> _PROBLEM TO SOLVE_:
Restrict the output to the lines below starting at the one that contains "ATOM 215 C C" and ending at the one that contains "ATOM 224 N N", and restate them word for word, both ends included.

> _EXERCISE DATA_:

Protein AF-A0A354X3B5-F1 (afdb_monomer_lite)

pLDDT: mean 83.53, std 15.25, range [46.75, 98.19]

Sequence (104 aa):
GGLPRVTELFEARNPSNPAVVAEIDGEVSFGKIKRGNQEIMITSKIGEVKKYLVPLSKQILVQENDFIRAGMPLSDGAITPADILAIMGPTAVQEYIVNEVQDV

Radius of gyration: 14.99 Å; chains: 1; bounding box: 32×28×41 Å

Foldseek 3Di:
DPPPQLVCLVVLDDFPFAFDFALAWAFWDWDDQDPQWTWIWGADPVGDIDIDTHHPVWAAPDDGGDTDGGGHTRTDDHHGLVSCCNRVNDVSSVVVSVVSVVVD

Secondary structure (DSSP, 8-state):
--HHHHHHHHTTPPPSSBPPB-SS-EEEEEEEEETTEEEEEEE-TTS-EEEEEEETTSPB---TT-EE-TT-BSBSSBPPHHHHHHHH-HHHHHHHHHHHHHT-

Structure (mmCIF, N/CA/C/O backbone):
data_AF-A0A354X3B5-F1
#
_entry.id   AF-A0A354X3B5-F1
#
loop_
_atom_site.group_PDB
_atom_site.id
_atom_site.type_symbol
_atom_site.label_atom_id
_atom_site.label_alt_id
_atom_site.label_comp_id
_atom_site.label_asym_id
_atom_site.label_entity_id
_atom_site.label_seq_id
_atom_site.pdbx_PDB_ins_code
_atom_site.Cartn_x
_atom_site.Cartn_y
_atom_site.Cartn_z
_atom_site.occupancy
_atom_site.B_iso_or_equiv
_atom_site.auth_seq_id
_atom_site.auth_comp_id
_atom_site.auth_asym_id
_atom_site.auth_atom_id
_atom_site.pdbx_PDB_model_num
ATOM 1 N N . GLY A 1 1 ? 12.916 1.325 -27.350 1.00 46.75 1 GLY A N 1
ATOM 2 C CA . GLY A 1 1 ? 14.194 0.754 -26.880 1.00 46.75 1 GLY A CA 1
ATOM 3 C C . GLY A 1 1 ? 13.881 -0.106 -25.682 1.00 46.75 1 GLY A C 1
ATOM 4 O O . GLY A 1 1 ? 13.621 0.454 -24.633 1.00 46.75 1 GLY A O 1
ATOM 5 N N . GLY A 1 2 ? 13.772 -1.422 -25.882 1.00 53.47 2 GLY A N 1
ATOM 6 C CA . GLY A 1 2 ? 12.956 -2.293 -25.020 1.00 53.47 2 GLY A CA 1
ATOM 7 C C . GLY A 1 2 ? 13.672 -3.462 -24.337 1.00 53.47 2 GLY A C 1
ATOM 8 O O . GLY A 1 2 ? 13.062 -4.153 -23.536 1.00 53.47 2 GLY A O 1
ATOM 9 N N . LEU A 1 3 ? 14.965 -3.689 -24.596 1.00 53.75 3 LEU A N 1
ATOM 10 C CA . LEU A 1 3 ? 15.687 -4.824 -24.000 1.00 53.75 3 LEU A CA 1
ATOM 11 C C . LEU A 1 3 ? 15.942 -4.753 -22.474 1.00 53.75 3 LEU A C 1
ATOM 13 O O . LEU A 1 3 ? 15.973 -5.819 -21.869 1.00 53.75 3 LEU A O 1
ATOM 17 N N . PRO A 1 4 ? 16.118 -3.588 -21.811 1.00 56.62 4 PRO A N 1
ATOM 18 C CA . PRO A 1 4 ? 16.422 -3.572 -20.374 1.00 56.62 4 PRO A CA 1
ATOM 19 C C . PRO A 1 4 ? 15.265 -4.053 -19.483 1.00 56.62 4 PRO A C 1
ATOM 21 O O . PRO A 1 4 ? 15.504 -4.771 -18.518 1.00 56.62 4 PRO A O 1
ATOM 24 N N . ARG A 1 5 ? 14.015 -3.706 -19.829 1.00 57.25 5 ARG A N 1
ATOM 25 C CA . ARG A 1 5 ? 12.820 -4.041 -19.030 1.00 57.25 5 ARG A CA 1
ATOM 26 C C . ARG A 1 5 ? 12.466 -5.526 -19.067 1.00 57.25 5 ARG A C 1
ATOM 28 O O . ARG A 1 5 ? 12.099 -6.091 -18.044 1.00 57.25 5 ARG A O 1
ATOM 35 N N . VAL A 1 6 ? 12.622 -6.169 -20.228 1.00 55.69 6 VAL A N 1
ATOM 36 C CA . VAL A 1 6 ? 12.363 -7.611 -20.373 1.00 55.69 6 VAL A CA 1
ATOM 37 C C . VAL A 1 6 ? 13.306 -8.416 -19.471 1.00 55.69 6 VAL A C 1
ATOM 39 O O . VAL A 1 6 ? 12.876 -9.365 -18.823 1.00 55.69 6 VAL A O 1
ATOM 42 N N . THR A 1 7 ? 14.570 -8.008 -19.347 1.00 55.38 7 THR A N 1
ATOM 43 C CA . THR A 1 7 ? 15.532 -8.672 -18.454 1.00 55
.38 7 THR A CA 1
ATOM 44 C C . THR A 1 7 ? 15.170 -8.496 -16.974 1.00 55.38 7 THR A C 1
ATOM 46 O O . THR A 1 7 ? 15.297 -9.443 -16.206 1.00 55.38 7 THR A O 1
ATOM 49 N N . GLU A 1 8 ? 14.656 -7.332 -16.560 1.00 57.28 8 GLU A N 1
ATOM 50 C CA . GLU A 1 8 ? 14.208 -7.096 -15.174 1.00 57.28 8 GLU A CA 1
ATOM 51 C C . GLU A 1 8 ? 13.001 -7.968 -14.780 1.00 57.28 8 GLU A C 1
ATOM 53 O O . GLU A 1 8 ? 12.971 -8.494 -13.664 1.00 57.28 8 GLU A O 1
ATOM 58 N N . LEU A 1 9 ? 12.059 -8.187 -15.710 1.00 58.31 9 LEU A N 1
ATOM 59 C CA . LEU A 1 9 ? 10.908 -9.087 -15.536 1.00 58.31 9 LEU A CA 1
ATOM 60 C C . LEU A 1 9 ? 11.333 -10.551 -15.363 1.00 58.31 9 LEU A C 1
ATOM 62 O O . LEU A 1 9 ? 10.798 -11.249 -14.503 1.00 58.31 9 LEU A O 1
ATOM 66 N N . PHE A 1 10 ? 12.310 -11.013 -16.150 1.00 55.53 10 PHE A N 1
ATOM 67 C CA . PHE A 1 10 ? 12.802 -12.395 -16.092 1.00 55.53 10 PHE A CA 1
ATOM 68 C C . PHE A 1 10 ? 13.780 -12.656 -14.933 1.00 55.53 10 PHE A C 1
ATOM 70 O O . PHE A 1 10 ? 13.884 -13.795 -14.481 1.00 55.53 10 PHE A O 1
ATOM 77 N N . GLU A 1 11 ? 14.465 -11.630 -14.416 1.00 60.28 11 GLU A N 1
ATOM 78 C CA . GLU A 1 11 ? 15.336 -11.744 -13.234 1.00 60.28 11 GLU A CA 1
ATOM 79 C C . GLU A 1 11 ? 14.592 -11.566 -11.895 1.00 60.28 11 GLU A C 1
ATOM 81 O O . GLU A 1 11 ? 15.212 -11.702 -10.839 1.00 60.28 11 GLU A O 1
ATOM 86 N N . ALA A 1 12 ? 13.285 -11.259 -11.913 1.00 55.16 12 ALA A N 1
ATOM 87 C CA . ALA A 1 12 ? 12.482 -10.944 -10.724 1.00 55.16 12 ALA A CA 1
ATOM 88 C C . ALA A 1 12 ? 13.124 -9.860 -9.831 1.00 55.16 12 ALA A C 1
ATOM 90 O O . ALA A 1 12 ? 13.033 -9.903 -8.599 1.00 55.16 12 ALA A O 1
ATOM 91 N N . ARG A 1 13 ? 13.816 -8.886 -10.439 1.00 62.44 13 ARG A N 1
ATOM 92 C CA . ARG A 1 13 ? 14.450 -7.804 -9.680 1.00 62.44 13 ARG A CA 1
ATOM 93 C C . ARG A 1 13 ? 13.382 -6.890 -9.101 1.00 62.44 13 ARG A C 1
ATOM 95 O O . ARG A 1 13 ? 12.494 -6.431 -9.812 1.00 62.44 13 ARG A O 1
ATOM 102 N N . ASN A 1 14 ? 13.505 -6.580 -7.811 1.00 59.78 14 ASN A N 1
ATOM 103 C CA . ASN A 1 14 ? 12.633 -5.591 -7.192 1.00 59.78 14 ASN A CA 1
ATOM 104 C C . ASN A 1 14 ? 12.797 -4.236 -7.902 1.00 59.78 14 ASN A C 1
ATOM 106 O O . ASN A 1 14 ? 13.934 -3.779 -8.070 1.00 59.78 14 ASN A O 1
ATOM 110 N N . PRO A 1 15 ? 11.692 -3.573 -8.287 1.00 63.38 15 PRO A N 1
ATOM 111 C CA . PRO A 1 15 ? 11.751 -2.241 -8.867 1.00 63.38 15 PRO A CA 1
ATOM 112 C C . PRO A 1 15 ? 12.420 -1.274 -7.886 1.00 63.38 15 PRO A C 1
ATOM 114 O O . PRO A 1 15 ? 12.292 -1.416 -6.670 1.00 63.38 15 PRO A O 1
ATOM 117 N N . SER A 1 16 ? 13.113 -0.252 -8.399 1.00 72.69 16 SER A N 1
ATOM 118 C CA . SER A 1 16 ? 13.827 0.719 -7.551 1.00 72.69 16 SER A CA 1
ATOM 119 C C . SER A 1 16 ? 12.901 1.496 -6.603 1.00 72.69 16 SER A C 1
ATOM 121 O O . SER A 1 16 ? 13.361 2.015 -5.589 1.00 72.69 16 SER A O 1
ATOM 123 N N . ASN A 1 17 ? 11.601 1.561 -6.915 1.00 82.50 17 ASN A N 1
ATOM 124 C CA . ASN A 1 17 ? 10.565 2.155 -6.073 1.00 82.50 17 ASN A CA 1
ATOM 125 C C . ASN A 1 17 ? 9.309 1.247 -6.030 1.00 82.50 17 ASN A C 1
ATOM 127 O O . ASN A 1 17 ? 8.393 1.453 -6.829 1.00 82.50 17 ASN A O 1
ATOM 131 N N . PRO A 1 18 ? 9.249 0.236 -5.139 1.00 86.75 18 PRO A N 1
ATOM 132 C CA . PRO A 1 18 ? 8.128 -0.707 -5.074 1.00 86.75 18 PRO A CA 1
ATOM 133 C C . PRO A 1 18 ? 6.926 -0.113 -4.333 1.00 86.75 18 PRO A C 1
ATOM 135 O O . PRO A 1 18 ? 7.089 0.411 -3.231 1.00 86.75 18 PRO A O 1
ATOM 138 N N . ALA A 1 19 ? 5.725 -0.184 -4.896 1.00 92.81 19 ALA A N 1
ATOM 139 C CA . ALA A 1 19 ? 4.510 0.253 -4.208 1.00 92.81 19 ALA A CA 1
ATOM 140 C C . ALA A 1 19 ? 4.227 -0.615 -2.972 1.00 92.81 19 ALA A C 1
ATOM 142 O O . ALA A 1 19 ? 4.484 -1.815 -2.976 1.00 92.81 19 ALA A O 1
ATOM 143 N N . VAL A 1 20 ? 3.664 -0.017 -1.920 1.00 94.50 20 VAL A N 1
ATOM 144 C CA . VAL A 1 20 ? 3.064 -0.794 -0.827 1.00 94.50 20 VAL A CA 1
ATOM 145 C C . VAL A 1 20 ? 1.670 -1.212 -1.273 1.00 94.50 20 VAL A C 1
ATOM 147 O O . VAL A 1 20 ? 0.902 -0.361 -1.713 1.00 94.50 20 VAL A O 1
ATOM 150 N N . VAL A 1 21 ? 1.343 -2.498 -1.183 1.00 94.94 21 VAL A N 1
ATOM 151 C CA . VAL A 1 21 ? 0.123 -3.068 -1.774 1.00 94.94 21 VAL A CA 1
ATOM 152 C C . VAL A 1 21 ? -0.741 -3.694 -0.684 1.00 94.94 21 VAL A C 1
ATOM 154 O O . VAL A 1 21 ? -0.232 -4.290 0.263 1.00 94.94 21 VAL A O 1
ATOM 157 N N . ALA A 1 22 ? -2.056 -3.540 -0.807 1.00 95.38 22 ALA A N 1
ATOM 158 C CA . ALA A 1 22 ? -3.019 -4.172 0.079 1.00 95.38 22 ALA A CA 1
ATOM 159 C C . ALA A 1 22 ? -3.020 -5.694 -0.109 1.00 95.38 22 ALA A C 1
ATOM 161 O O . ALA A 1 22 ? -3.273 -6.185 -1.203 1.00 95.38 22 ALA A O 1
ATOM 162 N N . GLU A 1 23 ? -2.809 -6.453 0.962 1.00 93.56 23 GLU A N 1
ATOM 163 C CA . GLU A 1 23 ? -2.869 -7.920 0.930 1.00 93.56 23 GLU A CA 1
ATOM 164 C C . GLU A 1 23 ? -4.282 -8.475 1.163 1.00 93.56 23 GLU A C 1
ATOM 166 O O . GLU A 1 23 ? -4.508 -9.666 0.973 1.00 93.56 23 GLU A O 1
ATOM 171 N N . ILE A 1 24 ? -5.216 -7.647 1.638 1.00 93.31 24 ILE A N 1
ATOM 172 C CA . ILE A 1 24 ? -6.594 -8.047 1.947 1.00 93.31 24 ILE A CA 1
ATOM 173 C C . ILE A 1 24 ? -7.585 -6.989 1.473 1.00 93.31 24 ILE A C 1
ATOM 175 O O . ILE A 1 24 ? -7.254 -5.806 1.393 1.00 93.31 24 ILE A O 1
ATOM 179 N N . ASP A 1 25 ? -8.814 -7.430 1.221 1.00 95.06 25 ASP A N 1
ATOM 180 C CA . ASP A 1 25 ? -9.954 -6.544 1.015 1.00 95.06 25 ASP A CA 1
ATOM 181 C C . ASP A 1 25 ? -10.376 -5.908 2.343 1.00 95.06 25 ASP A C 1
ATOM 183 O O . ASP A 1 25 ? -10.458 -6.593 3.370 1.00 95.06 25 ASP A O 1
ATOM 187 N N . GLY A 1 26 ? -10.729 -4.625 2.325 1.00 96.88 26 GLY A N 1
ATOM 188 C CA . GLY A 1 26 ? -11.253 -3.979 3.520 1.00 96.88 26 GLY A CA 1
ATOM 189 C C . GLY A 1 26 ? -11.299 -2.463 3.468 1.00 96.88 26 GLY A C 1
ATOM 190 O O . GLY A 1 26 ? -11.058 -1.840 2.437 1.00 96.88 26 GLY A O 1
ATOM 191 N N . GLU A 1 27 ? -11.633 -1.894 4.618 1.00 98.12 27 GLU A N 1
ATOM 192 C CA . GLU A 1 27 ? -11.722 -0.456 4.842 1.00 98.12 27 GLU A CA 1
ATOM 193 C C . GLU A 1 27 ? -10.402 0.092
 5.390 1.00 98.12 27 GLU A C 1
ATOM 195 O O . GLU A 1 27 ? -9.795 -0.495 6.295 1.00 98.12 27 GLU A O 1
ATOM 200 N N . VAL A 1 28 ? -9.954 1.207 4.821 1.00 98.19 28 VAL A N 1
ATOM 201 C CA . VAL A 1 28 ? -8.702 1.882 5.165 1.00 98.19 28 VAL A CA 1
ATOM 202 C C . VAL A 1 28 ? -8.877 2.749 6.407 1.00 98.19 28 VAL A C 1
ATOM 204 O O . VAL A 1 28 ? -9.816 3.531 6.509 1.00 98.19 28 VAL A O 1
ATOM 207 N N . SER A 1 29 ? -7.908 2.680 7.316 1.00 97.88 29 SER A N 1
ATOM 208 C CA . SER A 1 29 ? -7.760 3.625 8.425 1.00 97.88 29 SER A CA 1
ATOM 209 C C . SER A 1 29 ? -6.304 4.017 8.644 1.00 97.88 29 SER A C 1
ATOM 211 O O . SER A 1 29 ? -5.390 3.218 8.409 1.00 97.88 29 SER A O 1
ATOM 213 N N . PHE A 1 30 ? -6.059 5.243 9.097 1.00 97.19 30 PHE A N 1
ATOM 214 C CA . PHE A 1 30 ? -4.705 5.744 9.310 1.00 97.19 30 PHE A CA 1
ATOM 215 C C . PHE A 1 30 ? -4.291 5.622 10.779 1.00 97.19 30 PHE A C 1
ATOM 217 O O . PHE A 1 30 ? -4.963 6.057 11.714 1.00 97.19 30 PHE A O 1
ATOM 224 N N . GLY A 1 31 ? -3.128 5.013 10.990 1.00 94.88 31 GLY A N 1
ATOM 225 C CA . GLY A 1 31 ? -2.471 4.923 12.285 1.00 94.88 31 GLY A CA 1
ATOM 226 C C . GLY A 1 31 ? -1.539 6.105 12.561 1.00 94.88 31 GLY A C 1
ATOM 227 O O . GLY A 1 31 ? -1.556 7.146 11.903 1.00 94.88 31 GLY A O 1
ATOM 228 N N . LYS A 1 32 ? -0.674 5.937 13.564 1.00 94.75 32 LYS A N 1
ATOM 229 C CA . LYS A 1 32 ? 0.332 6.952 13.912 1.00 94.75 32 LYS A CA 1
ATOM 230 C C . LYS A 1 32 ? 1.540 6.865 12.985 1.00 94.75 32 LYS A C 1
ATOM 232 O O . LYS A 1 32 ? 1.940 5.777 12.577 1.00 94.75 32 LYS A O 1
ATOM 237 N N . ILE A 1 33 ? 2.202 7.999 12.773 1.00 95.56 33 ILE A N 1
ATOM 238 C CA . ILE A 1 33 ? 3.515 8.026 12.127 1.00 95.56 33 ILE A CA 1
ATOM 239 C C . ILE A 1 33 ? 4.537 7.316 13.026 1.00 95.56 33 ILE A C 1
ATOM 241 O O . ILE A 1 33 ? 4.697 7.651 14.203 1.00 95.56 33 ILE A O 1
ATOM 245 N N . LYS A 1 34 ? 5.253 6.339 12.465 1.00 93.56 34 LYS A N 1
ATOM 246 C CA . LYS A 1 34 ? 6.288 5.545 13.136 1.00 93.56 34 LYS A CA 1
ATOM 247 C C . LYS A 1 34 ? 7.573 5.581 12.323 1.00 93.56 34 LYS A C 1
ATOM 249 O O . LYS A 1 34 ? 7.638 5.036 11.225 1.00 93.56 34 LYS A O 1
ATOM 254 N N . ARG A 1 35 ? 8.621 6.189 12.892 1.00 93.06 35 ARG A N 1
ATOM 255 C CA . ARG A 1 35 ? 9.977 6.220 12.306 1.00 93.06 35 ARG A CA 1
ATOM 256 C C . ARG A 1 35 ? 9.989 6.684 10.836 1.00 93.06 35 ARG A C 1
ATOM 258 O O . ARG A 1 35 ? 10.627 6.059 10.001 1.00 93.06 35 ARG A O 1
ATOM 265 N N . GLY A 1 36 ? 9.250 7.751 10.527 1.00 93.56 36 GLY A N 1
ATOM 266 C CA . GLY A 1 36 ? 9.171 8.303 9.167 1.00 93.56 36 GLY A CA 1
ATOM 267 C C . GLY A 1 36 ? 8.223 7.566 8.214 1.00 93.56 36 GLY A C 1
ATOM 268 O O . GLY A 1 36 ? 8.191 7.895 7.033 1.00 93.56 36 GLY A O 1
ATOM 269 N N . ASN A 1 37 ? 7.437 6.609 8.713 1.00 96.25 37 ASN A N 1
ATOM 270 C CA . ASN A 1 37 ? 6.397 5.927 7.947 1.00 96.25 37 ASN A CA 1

--

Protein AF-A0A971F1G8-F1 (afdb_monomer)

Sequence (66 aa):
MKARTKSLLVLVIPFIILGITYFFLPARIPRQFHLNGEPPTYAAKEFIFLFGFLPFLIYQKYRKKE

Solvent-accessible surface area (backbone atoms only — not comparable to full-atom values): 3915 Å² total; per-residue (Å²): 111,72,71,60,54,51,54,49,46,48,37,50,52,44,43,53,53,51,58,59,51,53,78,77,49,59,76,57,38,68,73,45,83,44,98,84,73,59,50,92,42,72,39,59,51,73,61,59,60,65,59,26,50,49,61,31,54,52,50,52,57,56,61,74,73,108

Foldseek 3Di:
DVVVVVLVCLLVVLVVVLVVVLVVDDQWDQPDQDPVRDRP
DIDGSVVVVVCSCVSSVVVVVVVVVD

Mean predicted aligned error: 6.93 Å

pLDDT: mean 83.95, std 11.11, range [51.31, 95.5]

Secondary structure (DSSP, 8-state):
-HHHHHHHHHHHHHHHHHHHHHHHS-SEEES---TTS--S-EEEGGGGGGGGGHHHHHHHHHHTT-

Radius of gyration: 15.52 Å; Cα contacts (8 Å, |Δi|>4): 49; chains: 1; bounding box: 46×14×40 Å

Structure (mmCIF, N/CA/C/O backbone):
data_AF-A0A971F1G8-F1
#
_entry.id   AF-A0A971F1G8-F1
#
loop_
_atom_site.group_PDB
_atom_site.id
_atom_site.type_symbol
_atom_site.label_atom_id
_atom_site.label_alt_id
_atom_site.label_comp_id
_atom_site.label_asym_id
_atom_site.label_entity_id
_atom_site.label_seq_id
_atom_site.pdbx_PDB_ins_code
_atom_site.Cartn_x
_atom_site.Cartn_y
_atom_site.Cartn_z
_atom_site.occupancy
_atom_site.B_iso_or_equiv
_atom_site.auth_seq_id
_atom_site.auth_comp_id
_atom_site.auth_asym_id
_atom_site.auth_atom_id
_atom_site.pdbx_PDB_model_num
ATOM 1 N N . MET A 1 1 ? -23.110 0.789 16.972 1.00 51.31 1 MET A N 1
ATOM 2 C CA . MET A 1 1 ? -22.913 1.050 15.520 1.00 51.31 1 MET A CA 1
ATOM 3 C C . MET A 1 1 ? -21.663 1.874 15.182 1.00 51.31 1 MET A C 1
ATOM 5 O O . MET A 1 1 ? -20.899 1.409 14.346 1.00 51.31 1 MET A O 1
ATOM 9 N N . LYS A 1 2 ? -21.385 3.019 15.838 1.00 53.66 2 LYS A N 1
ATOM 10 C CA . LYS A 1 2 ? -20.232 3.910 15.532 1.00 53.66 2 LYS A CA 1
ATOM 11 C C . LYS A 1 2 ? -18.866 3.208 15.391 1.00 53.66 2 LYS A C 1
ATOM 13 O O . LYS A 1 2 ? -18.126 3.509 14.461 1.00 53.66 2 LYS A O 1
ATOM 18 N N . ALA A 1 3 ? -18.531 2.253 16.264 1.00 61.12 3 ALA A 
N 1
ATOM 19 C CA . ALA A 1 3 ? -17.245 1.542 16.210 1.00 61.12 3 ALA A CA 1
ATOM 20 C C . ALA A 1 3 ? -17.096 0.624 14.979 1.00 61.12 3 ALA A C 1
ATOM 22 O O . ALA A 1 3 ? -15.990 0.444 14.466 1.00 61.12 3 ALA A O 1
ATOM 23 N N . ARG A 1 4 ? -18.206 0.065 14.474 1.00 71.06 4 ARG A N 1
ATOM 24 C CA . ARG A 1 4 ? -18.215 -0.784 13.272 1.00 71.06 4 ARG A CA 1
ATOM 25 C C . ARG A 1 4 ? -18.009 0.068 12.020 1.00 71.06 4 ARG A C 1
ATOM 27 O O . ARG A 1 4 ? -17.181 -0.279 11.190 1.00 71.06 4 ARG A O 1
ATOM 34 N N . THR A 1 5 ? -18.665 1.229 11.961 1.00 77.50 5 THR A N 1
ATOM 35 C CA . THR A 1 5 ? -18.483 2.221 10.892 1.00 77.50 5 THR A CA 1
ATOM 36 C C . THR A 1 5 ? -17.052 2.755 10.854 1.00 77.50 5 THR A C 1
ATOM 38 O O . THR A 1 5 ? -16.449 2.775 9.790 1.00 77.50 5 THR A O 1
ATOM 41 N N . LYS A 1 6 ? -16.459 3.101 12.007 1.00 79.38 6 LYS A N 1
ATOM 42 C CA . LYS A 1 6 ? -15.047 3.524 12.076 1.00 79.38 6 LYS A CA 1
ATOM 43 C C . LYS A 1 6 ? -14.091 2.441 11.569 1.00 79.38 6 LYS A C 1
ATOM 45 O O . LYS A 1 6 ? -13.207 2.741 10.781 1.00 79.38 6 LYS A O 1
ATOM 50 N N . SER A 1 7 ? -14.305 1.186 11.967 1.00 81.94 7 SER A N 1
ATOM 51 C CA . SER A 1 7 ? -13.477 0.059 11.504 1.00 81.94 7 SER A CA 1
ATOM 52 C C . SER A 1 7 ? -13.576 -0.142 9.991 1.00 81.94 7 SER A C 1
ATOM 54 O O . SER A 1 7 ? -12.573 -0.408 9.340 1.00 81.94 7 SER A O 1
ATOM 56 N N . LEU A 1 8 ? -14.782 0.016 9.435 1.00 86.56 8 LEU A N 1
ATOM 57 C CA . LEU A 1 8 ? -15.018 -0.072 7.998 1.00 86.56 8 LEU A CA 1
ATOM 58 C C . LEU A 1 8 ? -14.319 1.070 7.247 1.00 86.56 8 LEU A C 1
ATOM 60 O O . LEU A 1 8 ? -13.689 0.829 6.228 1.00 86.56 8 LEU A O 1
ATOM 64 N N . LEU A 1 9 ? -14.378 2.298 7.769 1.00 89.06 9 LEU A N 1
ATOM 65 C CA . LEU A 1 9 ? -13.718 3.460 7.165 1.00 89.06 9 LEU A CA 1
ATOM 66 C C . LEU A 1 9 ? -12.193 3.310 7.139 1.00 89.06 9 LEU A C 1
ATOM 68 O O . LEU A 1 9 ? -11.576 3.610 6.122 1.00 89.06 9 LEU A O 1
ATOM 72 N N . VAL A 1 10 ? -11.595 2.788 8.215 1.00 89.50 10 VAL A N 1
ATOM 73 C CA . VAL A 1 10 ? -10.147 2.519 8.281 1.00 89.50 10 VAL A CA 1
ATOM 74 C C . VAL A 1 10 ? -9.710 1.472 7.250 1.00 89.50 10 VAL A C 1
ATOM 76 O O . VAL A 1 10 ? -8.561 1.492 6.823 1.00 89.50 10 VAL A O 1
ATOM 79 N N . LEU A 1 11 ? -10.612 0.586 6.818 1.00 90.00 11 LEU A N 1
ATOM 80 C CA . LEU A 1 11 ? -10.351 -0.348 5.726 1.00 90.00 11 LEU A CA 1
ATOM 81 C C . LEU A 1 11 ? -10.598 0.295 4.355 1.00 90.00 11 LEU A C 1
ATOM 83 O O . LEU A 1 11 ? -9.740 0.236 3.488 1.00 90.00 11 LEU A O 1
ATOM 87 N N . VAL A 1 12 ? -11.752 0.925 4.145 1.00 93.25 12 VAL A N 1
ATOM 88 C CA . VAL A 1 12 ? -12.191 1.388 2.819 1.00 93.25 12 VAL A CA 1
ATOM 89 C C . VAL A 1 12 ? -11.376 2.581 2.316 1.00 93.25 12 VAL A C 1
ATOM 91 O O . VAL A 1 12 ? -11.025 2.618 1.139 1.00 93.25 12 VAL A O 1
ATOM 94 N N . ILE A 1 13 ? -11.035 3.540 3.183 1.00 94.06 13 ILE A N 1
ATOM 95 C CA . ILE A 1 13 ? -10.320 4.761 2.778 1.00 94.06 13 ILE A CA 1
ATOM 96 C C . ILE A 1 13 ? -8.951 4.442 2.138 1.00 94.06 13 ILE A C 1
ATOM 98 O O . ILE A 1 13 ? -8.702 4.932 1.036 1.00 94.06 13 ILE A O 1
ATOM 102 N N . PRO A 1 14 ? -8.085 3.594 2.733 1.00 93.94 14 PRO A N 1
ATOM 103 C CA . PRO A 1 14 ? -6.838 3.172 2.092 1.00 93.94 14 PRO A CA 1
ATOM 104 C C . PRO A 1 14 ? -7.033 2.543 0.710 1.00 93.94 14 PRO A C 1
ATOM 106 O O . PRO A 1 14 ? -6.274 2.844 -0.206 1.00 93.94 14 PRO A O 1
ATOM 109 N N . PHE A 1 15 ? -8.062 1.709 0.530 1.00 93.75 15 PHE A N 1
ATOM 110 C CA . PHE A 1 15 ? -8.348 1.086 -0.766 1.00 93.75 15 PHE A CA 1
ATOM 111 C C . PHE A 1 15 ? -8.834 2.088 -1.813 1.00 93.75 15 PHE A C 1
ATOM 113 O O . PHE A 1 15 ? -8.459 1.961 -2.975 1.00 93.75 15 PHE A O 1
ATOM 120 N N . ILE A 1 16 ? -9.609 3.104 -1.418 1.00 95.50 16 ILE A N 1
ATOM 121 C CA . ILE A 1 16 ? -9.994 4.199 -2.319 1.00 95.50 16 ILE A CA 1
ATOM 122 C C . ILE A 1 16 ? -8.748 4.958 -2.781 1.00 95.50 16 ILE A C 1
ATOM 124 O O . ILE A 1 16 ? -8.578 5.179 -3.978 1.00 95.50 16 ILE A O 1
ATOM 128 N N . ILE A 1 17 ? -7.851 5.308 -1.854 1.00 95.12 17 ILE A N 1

> _FINISHED TASK_:
ATOM 215 C C . PHE A 1 30 ? -4.291 5.622 10.779 1.00 97.19 30 PHE A C 1
ATOM 217 O O . PHE A 1 30 ? -4.963 6.057 11.714 1.00 97.19 30 PHE A O 1
ATOM 224 N N . GLY A 1 31 ? -3.128 5.013 10.990 1.00 94.88 31 GLY A N 1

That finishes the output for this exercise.